Once Cherry joins the army, the aspect ratio shrinks and there are a lot of closeups. Hm. I wonder what that means.
The name on Cherry’s army uniform just says, “soldier.” I wonder why that is.
Cherry goes to see a doctor whose nameplate says “Dr. Whomever.” What could they be saying here?
Cherry walks into a bank to rob and the name of the bank is, “Bank F*cks America.” Oh, wait, I think I’m catching on!
There’s a line said to Cherry that is just, “You’re a junkie motherf*cker! With PTSD!” I get it now! I’m glad they finally outright explained the movie’s theme!
Everything in this movie is so heavy-handed and it honestly just started to infuriate me. I love that they have something that they want to say, but there didn’t seem to be any passion behind it or reason for saying it. In American Sniper, you feel the effects of PTSD because it’s obviously something the filmmakers and actors have strong feelings about. And they did the work to set up the character, which Cherry does not. In Trainspotting, your heart breaks for the people abusing drugs over and over again because the filmmakers are saying something specific and nuanced about what the characters are doing.
The Russos begin and end with, “Drugs are bad!” and they hit you over the head with that idea for 140 bloated minutes. Somehow, with that runtime, I still didn’t feel like I knew the characters by the end. The movie depicted a snowball effect in Cherry’s life where things just get worse and worse, but it felt like the movie started with the snowball already halfway down the hill. I didn’t get any of the character work to make me invested once his life started to implode.
The directors want to make an important movie about important subjects, but nothing about what they’re saying is new and nothing about what they’re saying is interesting. They’re just lucky they have an incredible lead like Holland, or else this would deserve less than the one and a half stars I gave it.
Because I do want to give credit to Holland and Ciara Bravo, who plays Cherry’s wife, Emily. These two have real chemistry, in the sense that they work well together. Holland and Zendaya have chemistry in the Spider-Man movies, but that’s a kind of charismatic chemistry. Holland’s chemistry with Bravo is perfect to show their parallel descent into drug abuse.

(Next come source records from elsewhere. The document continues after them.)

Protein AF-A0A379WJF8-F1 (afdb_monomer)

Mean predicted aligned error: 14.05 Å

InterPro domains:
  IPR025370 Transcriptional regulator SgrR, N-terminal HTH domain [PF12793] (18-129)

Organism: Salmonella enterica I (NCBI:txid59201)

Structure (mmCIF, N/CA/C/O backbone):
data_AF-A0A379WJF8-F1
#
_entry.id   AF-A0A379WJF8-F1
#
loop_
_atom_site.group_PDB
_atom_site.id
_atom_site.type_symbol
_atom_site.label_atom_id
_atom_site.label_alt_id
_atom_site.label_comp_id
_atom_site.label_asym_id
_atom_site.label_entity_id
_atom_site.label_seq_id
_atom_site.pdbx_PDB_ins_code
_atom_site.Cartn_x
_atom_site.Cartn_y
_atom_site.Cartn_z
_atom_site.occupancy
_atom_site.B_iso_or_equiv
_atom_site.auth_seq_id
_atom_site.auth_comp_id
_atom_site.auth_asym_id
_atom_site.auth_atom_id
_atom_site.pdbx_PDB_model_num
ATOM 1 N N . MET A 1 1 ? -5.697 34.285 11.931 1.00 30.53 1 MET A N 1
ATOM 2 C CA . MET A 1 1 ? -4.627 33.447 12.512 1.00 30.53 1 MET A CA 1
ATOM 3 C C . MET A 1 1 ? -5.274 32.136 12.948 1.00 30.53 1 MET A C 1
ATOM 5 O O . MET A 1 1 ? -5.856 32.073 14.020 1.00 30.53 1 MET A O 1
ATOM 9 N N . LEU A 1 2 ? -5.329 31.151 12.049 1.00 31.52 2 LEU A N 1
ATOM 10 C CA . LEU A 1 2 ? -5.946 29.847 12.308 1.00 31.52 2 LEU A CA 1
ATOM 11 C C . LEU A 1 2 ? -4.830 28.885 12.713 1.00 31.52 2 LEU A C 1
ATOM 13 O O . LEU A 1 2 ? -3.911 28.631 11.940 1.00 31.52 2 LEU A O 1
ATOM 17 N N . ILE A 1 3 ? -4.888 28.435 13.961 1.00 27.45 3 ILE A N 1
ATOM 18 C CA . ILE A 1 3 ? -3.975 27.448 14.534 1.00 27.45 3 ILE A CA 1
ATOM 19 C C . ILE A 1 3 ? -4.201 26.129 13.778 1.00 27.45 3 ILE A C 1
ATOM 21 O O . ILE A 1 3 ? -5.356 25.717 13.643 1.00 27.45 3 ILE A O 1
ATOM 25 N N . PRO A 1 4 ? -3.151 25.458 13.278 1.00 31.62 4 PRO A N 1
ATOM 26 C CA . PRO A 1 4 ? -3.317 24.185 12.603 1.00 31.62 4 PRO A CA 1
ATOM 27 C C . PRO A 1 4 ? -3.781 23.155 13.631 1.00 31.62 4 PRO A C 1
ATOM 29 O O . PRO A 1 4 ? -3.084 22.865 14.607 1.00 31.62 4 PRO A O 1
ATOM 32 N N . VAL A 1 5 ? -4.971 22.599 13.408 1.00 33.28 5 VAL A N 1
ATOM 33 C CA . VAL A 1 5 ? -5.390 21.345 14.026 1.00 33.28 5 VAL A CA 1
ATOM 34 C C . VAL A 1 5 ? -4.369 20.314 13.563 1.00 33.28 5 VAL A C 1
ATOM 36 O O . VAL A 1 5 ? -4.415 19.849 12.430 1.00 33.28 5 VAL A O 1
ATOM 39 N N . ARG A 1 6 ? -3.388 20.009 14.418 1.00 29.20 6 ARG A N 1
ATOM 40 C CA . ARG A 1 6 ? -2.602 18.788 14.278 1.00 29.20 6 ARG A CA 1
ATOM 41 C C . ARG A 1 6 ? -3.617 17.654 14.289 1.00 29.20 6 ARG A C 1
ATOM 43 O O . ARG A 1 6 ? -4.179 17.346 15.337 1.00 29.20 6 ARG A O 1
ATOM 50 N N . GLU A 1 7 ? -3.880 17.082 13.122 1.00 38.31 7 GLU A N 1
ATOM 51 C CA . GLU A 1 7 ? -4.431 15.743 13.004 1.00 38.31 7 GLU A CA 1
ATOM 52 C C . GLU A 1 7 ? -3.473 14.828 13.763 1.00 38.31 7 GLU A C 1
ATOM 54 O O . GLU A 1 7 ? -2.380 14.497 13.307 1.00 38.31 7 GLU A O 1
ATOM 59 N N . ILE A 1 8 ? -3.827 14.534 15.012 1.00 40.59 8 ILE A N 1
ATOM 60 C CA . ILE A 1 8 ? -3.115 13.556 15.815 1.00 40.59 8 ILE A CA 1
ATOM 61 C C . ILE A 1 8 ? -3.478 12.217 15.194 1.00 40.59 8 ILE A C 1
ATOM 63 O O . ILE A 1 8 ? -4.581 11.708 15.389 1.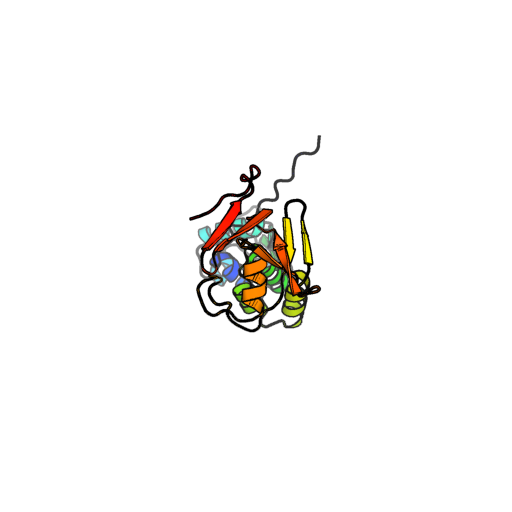00 40.59 8 ILE A O 1
ATOM 67 N N . SER A 1 9 ? -2.555 11.686 14.400 1.00 36.16 9 SER A N 1
ATOM 68 C CA . SER A 1 9 ? -2.620 10.344 13.847 1.00 36.16 9 SER A CA 1
ATOM 69 C C . SER A 1 9 ? -2.986 9.349 14.963 1.00 36.16 9 SER A C 1
ATOM 71 O O . SER A 1 9 ? -2.275 9.304 15.970 1.00 36.16 9 SER A O 1
ATOM 73 N N . PRO A 1 10 ? -4.038 8.519 14.826 1.00 44.31 10 PRO A N 1
ATOM 74 C CA . PRO A 1 10 ? -4.468 7.555 15.852 1.00 44.31 10 PRO A CA 1
ATOM 75 C C . PRO A 1 10 ? -3.516 6.345 16.003 1.00 44.31 10 PRO A C 1
ATOM 77 O O . PRO A 1 10 ? -3.917 5.251 16.393 1.00 44.31 10 PRO A O 1
ATOM 80 N N . PHE A 1 11 ? -2.224 6.524 15.725 1.00 41.41 11 PHE A N 1
ATOM 81 C CA . PHE A 1 11 ? -1.216 5.476 15.548 1.00 41.41 11 PHE A CA 1
ATOM 82 C C . PHE A 1 11 ? -0.751 4.764 16.833 1.00 41.41 11 PHE A C 1
ATOM 84 O O . PHE A 1 11 ? 0.300 4.132 16.840 1.00 41.41 11 PHE A O 1
ATOM 91 N N . MET A 1 12 ? -1.506 4.827 17.932 1.00 45.66 12 MET A N 1
ATOM 92 C CA . MET A 1 12 ? -1.074 4.266 19.222 1.00 45.66 12 MET A CA 1
ATOM 93 C C . MET A 1 12 ? -2.148 3.449 19.945 1.00 45.66 12 MET A C 1
ATOM 95 O O . MET A 1 12 ? -2.010 3.180 21.138 1.00 45.66 12 MET A O 1
ATOM 99 N N . THR A 1 13 ? -3.212 3.001 19.276 1.00 55.84 13 THR A N 1
ATOM 100 C CA . THR A 1 13 ? -4.118 2.031 19.908 1.00 55.84 13 THR A CA 1
ATOM 101 C C . THR A 1 13 ? -3.661 0.615 19.579 1.00 55.84 13 THR A C 1
ATOM 103 O O . THR A 1 13 ? -3.809 0.118 18.467 1.00 55.84 13 THR A O 1
ATOM 106 N N . THR A 1 14 ? -3.031 -0.039 20.558 1.00 66.88 14 THR A N 1
ATOM 107 C CA . THR A 1 14 ? -2.541 -1.415 20.397 1.00 66.88 14 THR A CA 1
ATOM 108 C C . THR A 1 14 ? -3.695 -2.370 20.068 1.00 66.88 14 THR A C 1
ATOM 110 O O . THR A 1 14 ? -4.812 -2.198 20.562 1.00 66.88 14 THR A O 1
ATOM 113 N N . ARG A 1 15 ? -3.418 -3.437 19.300 1.00 68.88 15 ARG A N 1
ATOM 114 C CA . ARG A 1 15 ? -4.380 -4.524 19.002 1.00 68.88 15 ARG A CA 1
ATOM 115 C C . ARG A 1 15 ? -5.073 -5.059 20.264 1.00 68.88 15 ARG A C 1
ATOM 117 O O . ARG A 1 15 ? -6.220 -5.489 20.213 1.00 68.88 15 ARG A O 1
ATOM 124 N N . HIS A 1 16 ? -4.384 -5.001 21.402 1.00 79.31 16 HIS A N 1
ATOM 125 C CA . HIS A 1 16 ? -4.926 -5.373 22.701 1.00 79.31 16 HIS A CA 1
ATOM 126 C C . HIS A 1 16 ? -6.011 -4.396 23.193 1.00 79.31 16 HIS A C 1
ATOM 128 O O . HIS A 1 16 ? -7.079 -4.837 23.611 1.00 79.31 16 HIS A O 1
ATOM 134 N N . THR A 1 17 ? -5.791 -3.081 23.107 1.00 83.75 17 THR A N 1
ATOM 135 C CA . THR A 1 17 ? -6.788 -2.066 23.495 1.00 83.75 17 THR A CA 1
ATOM 136 C C . THR A 1 17 ? -8.061 -2.185 22.646 1.00 83.75 17 THR A C 1
ATOM 138 O O . THR A 1 17 ? -9.161 -2.157 23.192 1.00 83.75 17 THR A O 1
ATOM 141 N N . GLU A 1 18 ? -7.930 -2.427 21.339 1.00 80.25 18 GLU A N 1
ATOM 142 C CA . GLU A 1 18 ? -9.056 -2.685 20.423 1.00 80.25 18 GLU A CA 1
ATOM 143 C C . GLU A 1 18 ? -9.893 -3.902 20.847 1.00 80.25 18 GLU A C 1
ATOM 145 O O . GLU A 1 18 ? -11.112 -3.811 20.992 1.00 80.25 18 GLU A O 1
ATOM 150 N N . GLN A 1 19 ? -9.247 -5.038 21.127 1.00 81.69 19 GLN A N 1
ATOM 151 C CA . GLN A 1 19 ? -9.940 -6.246 21.589 1.00 81.69 19 GLN A CA 1
ATOM 152 C C . GLN A 1 19 ? -10.706 -6.012 22.894 1.00 81.69 19 GLN A C 1
ATOM 154 O O . GLN A 1 19 ? -11.829 -6.492 23.060 1.00 81.69 19 GLN A O 1
ATOM 159 N N . LYS A 1 20 ? -10.112 -5.257 23.825 1.00 87.44 20 LYS A N 1
ATOM 160 C CA . LYS A 1 20 ? -10.763 -4.900 25.089 1.00 87.44 20 LYS A CA 1
ATOM 161 C C . LYS A 1 20 ? -11.966 -3.981 24.855 1.00 87.44 20 LYS A C 1
ATOM 163 O O . LYS A 1 20 ? -12.999 -4.197 25.481 1.00 87.44 20 LYS A O 1
ATOM 168 N N . TYR A 1 21 ? -11.873 -3.027 23.926 1.00 86.81 21 TYR A N 1
ATOM 169 C CA . TYR A 1 21 ? -13.002 -2.174 23.544 1.00 86.81 21 TYR A CA 1
ATOM 170 C C . TYR A 1 21 ? -14.165 -2.985 22.964 1.00 86.81 21 TYR A C 1
ATOM 172 O O . TYR A 1 21 ? -15.294 -2.867 23.436 1.00 86.81 21 TYR A O 1
ATOM 180 N N . LEU A 1 22 ? -13.885 -3.869 22.001 1.00 83.75 22 LEU A N 1
ATOM 181 C CA . LEU A 1 22 ? -14.905 -4.723 21.386 1.00 83.75 22 LEU A CA 1
ATOM 182 C C . LEU A 1 22 ? -15.604 -5.615 22.421 1.00 83.75 22 LEU A C 1
ATOM 184 O O . LEU A 1 22 ? -16.818 -5.797 22.356 1.00 83.75 22 LEU A O 1
ATOM 188 N N . LYS A 1 23 ? -14.865 -6.116 23.419 1.00 86.12 23 LYS A N 1
ATOM 189 C CA . LYS A 1 23 ? -15.440 -6.897 24.522 1.00 86.12 23 LYS A CA 1
ATOM 190 C C . LYS A 1 23 ? -16.378 -6.062 25.404 1.00 86.12 23 LYS A C 1
ATOM 192 O O . LYS A 1 23 ? -17.440 -6.551 25.782 1.00 86.12 23 LYS A O 1
ATOM 197 N N . LEU A 1 24 ? -16.023 -4.808 25.706 1.00 88.00 24 LEU A N 1
ATOM 198 C CA . LEU A 1 24 ? -16.916 -3.889 26.427 1.00 88.00 24 LEU A CA 1
ATOM 199 C C . LEU A 1 24 ? -18.183 -3.594 25.623 1.00 88.00 24 LEU A C 1
ATOM 201 O O . LEU A 1 24 ? -19.276 -3.607 26.182 1.00 88.00 24 LEU A O 1
ATOM 205 N N . LEU A 1 25 ? -18.043 -3.377 24.316 1.00 85.44 25 LEU A N 1
ATOM 206 C CA . LEU A 1 25 ? -19.160 -3.090 23.421 1.00 85.44 25 LEU A CA 1
ATOM 207 C C . LEU A 1 25 ? -20.114 -4.274 23.277 1.00 85.44 25 LEU A C 1
ATOM 209 O O . LEU A 1 25 ? -21.325 -4.083 23.282 1.00 85.44 25 LEU A O 1
ATOM 213 N N . GLN A 1 26 ? -19.591 -5.499 23.234 1.00 83.25 26 GLN A N 1
ATOM 214 C CA . GLN A 1 26 ? -20.412 -6.708 23.249 1.00 83.25 26 GLN A CA 1
ATOM 215 C C . GLN A 1 26 ? -21.187 -6.870 24.566 1.00 83.25 26 GLN A C 1
ATOM 217 O O . GLN A 1 26 ? -22.321 -7.338 24.552 1.00 83.25 26 GLN A O 1
ATOM 222 N N . HIS A 1 27 ? -20.583 -6.493 25.697 1.00 86.06 27 HIS A N 1
ATOM 223 C CA . HIS A 1 27 ? -21.182 -6.671 27.020 1.00 86.06 27 HIS A CA 1
ATOM 224 C C . HIS A 1 27 ? -22.211 -5.584 27.373 1.00 86.06 27 HIS A C 1
ATOM 226 O O . HIS A 1 27 ? -23.255 -5.884 27.945 1.00 86.06 27 HIS A O 1
ATOM 232 N N . TYR A 1 28 ? -21.921 -4.319 27.058 1.00 85.75 28 TYR A N 1
ATOM 233 C CA . TYR A 1 28 ? -22.745 -3.169 27.456 1.00 85.75 28 TYR A CA 1
ATOM 234 C C . TYR A 1 28 ? -23.589 -2.577 26.320 1.00 85.75 28 TYR A C 1
ATOM 236 O O . TYR A 1 28 ? -24.549 -1.851 26.583 1.00 85.75 28 TYR A O 1
ATOM 244 N N . GLY A 1 29 ? -23.270 -2.897 25.065 1.00 80.81 29 GLY A N 1
ATOM 245 C CA . GLY A 1 29 ? -23.940 -2.342 23.894 1.00 80.81 29 GLY A CA 1
ATOM 246 C C . GLY A 1 29 ? -23.658 -0.852 23.673 1.00 80.81 29 GLY A C 1
ATOM 247 O O . GLY A 1 29 ? -22.737 -0.271 24.240 1.00 80.81 29 GLY A O 1
ATOM 248 N N . ASP A 1 30 ? -24.477 -0.238 22.822 1.00 76.62 30 ASP A N 1
ATOM 249 C CA . ASP A 1 30 ? -24.339 1.156 22.358 1.00 76.62 30 ASP A CA 1
ATOM 250 C C . ASP A 1 30 ? -25.051 2.174 23.276 1.00 76.62 30 ASP A C 1
ATOM 252 O O . ASP A 1 30 ? -25.016 3.382 23.061 1.00 76.62 30 ASP A O 1
ATOM 256 N N . LYS A 1 31 ? -25.756 1.710 24.319 1.00 80.94 31 LYS A N 1
ATOM 257 C CA . LYS A 1 31 ? -26.529 2.596 25.203 1.00 80.94 31 LYS A CA 1
ATOM 258 C C . LYS A 1 31 ? -25.668 3.116 26.360 1.00 80.94 31 LYS A C 1
ATOM 260 O O . LYS A 1 31 ? -24.864 2.360 26.904 1.00 80.94 31 LYS A O 1
ATOM 265 N N . PRO A 1 32 ? -25.868 4.371 26.811 1.00 85.00 32 PRO A N 1
ATOM 266 C CA . PRO A 1 32 ? -25.196 4.875 28.000 1.00 85.00 32 PRO A CA 1
ATOM 267 C C . PRO A 1 32 ? -25.561 4.037 29.230 1.00 85.00 32 PRO A C 1
ATOM 269 O O . PRO A 1 32 ? -26.736 3.939 29.586 1.00 85.00 32 PRO A O 1
ATOM 272 N N . VAL A 1 33 ? -24.557 3.492 29.910 1.00 88.12 33 VAL A N 1
ATOM 273 C CA . VAL A 1 33 ? -24.714 2.665 31.113 1.00 88.12 33 VAL A CA 1
ATOM 274 C C . VAL A 1 33 ? -24.002 3.284 32.311 1.00 88.12 33 VAL A C 1
ATOM 276 O O . VAL A 1 33 ? -22.994 3.977 32.178 1.00 88.12 33 VAL A O 1
ATOM 279 N N . SER A 1 34 ? -24.555 3.052 33.500 1.00 87.75 34 SER A N 1
ATOM 280 C CA . SER A 1 34 ? -23.978 3.496 34.768 1.00 87.75 34 SER A CA 1
ATOM 281 C C . SER A 1 34 ? -23.193 2.343 35.388 1.00 87.75 34 SER A C 1
ATOM 283 O O . SER A 1 34 ? -23.794 1.359 35.813 1.00 87.75 34 SER A O 1
ATOM 285 N N . VAL A 1 35 ? -21.864 2.447 35.396 1.00 89.06 35 VAL A N 1
ATOM 286 C CA . VAL A 1 35 ? -20.950 1.368 35.803 1.00 89.06 35 VAL A CA 1
ATOM 287 C C . VAL A 1 35 ? -19.791 1.907 36.635 1.00 89.06 35 VAL A C 1
ATOM 289 O O . VAL A 1 35 ? -19.408 3.074 36.535 1.00 89.06 35 VAL A O 1
ATOM 292 N N . THR A 1 36 ? -19.215 1.065 37.482 1.00 88.06 36 THR A N 1
ATOM 293 C CA . THR A 1 36 ? -18.026 1.401 38.271 1.00 88.06 36 THR A CA 1
ATOM 294 C C . THR A 1 36 ? -16.742 1.007 37.543 1.00 88.06 36 THR A C 1
ATOM 296 O O . THR A 1 36 ? -16.722 0.139 36.672 1.00 88.06 36 THR A O 1
ATOM 299 N N . LEU A 1 37 ? -15.622 1.620 37.937 1.00 87.19 37 LEU A N 1
ATOM 300 C CA . LEU A 1 37 ? -14.307 1.239 37.411 1.00 87.19 37 LEU A CA 1
ATOM 301 C C . LEU A 1 37 ? -13.944 -0.220 37.750 1.00 87.19 37 LEU A C 1
ATOM 303 O O . LEU A 1 37 ? -13.209 -0.848 36.994 1.00 87.19 37 LEU A O 1
ATOM 307 N N . GLN A 1 38 ? -14.434 -0.746 38.881 1.00 86.25 38 GLN A N 1
ATOM 308 C CA . GLN A 1 38 ? -14.202 -2.136 39.280 1.00 86.25 38 GLN A CA 1
ATOM 309 C C . GLN A 1 38 ? -14.982 -3.098 38.378 1.00 86.25 38 GLN A C 1
ATOM 311 O O . GLN A 1 38 ? -14.373 -4.009 37.839 1.00 86.25 38 GLN A O 1
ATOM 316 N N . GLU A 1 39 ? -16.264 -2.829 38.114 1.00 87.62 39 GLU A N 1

In my Chaos Walking review, I wrote about how I turned a corner with how I feel about Holland as an actor, and Cherry did so much to reaffirm that notion. Easily his best performance to date, it surpasses The Devil All the Time because Cherry actually makes sense as a real world story. Holland obviously did his homework on the life of a soldier, PTSD, and the life of a drug user. But while it’s one thing to prepare for a role, he goes out and absolutely owns the role. He displays so much range. From cockiness, to desperation, terror, anger, depression, hopelessness, and yes, even some happiness, Holland covers all his bases in this performance. And Bravo is right there with him for almost the whole thing. She has several credits on IMDb, but this was my first time seeing her and I came away incredibly impressed. They’re a singular bright spot in an otherwise awful and messy film.
Even with two leads who I legitimately enjoyed watching perform, this movie still made me angry a lot of the time. I just wanted one scene or one sequence where I wasn’t being told how to feel, and that’s the movie’s biggest problem. It’s telling you how to feel about every single thing that’s happening and that’s so inorganic. Instead of “show, don’t tell,” everything in this movie was “tell, don’t show.” I wish it had shown characters performing certain actions or being stuck in certain situations and just let the audience take it in. You can’t manufacture emotions or feelings, but you can set someone up to experience those things. Unfortunately, the Russos did neither and despite two great performances, I couldn’t help but feel like I wasted my time with Cherry.